Maybe Joshua had been right to hope in the face of despair — still, to Max, hope seemed to bring nothing but disappointment... which did not prevent her from hoping with all her heart that Sam Carr could do something to save Logan.
When the doctor had been in with Logan for over an hour, Max was starting to fear the worst. She longed to break down the closed door and find out what was going on, but she forced herself to stay in the living room, pretending to read an art book of Logan’s.
Finally, unable to take it anymore, she tossed the book on the sofa and got to her feet. Pacing now, she felt slightly better — any activity was better than none. She marched over to the door, listened intently, her rabbit’s ears picking up nothing but what sounded like mumbling, then she stalked to the other end of the room.
Stopping at the door that led to the tunnel, she had the sudden urge to simply bolt. Running away, leaving the pain behind, knowing she would never connect with another person as she had with Logan... wouldn’t that be better than staying here to suffer this loss?
But it was only a moment — only a fleeting thought. As much as the urge to flee might gnaw at her, the need to stay overrode it. She turned and trudged back toward the bedroom.
Max was only a few steps away when the door opened and Logan came out, Carr trailing him.
And Logan looked fine. In fact, he looked wonderful — he was wearing a wide smile and holding open his arms to her. Her eyes shot to Carr, who shrugged and smiled too, though the doctor’s smile was lopsided, digging a groove of uncertainty in one cheek.

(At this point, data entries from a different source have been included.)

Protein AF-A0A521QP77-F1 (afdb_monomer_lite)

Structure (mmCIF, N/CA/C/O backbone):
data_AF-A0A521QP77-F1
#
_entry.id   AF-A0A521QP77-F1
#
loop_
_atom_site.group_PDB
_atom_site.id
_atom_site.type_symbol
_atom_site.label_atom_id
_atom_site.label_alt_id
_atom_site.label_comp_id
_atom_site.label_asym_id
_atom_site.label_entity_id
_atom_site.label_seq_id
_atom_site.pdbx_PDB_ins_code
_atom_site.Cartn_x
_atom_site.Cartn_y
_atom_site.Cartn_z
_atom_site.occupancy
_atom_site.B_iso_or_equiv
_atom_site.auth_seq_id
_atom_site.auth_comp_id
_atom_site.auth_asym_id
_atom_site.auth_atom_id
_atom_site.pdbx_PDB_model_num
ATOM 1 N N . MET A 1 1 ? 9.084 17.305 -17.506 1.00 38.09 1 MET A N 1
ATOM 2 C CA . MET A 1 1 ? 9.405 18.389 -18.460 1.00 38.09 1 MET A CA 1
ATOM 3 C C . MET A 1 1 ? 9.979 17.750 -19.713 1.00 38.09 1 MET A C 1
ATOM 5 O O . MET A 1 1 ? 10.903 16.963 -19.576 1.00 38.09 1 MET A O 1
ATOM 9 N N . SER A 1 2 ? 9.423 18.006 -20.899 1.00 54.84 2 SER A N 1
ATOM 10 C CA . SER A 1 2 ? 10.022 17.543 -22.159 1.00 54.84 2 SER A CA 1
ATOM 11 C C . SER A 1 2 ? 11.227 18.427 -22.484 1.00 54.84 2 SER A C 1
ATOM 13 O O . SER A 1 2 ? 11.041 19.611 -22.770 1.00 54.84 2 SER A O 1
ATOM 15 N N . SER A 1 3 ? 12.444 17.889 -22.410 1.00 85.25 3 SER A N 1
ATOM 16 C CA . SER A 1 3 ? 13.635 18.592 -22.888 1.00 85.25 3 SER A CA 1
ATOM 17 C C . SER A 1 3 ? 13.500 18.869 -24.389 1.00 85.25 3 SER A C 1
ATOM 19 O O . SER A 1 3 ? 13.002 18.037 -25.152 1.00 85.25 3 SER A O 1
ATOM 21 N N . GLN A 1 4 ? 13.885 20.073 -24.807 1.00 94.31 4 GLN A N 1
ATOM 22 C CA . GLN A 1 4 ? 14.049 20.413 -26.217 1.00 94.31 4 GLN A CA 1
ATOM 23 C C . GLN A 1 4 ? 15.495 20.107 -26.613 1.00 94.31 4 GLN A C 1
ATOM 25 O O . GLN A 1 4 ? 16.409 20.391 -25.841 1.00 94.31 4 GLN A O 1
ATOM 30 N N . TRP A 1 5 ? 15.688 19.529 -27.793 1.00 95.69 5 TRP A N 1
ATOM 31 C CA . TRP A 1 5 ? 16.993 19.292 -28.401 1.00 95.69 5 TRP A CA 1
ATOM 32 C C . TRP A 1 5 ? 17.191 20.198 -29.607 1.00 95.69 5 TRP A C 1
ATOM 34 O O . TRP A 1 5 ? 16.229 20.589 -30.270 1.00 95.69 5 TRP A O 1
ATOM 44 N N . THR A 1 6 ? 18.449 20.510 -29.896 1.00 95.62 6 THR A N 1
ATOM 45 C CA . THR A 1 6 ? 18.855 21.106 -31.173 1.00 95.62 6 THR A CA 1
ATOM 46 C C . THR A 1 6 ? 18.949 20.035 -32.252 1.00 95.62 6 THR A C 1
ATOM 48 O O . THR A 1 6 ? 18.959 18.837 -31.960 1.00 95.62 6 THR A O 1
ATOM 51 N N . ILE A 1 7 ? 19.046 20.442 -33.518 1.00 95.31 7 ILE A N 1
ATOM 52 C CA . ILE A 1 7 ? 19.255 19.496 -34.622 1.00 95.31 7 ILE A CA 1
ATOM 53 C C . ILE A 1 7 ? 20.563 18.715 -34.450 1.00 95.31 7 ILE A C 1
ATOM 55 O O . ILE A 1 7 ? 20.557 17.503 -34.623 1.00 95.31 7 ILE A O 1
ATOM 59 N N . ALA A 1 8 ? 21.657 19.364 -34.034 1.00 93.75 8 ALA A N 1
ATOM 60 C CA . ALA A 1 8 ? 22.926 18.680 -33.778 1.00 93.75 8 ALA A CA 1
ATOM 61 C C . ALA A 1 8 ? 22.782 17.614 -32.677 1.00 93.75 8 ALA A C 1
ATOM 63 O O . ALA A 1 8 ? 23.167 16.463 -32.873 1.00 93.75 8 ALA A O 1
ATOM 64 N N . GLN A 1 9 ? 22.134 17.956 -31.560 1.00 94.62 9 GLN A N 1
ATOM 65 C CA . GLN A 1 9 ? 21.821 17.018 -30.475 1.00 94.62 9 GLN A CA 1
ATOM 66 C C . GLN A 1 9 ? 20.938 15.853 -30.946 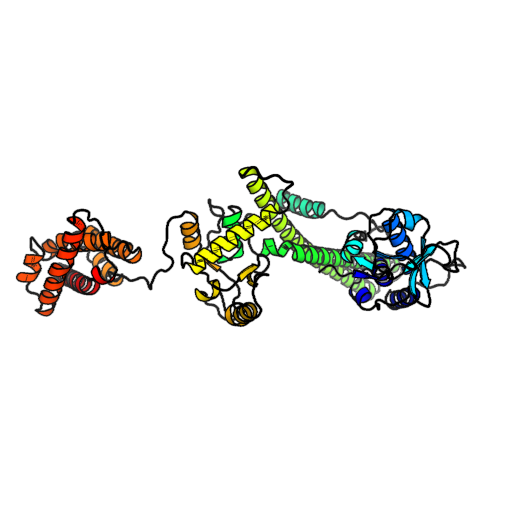1.00 94.62 9 GLN A C 1
ATOM 68 O O . GLN A 1 9 ? 21.203 14.696 -30.614 1.00 94.62 9 GLN A O 1
ATOM 73 N N . ALA A 1 10 ? 19.924 16.136 -31.767 1.00 94.75 10 ALA A N 1
ATOM 74 C CA . ALA A 1 10 ? 19.068 15.121 -32.370 1.00 94.75 10 ALA A CA 1
ATOM 75 C C . ALA A 1 10 ? 19.858 14.186 -33.290 1.00 94.75 10 ALA A C 1
ATOM 77 O O . ALA A 1 10 ? 19.701 12.972 -33.201 1.00 94.75 10 ALA A O 1
ATOM 78 N N . CYS A 1 11 ? 20.741 14.725 -34.132 1.00 93.56 11 CYS A N 1
ATOM 79 C CA . CYS A 1 11 ? 21.574 13.941 -35.036 1.00 93.56 11 CYS A CA 1
ATOM 80 C C . CYS A 1 11 ? 22.597 13.093 -34.275 1.00 93.56 11 CYS A C 1
ATOM 82 O O . CYS A 1 11 ? 22.766 11.921 -34.606 1.00 93.56 11 CYS A O 1
ATOM 84 N N . VAL A 1 12 ? 23.203 13.616 -33.203 1.00 91.38 12 VAL A N 1
ATOM 85 C CA . VAL A 1 12 ? 24.066 12.826 -32.309 1.00 91.38 12 VAL A CA 1
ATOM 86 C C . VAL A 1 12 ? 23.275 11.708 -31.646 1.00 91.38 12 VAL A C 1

“What are you two grinning about?” she asked, almost irritated. She did not step into Logan’s offered embrace.
Carr came forward, holding up a small black box that looked like a voltage meter. “Blood test showed no sign of the virus.”
Max’s eyes traveled from Carr to Logan and back to Carr; she pushed the hope down — it was leaping within her like an eager puppy, and she would not acknowledge it. “How in hell can that be?”
Logan finally realized that Max wasn’t going to fall into his arms, and dropped his hands to his sides; but his smile didn’t fade.
“That’s what took so long,” he said. “We’ve been doing some impromptu research on the laptop, trying to make sense of it.”
“And did you?”
The doctor said, “I know it’s a lot to take in — I won’t lie to you and say I’ve taken it all in, sufficiently, myself.” He motioned to the couch. “Let’s sit down and take this a step at a time... and I’ll do my best to explain the theory we’ve come up with.”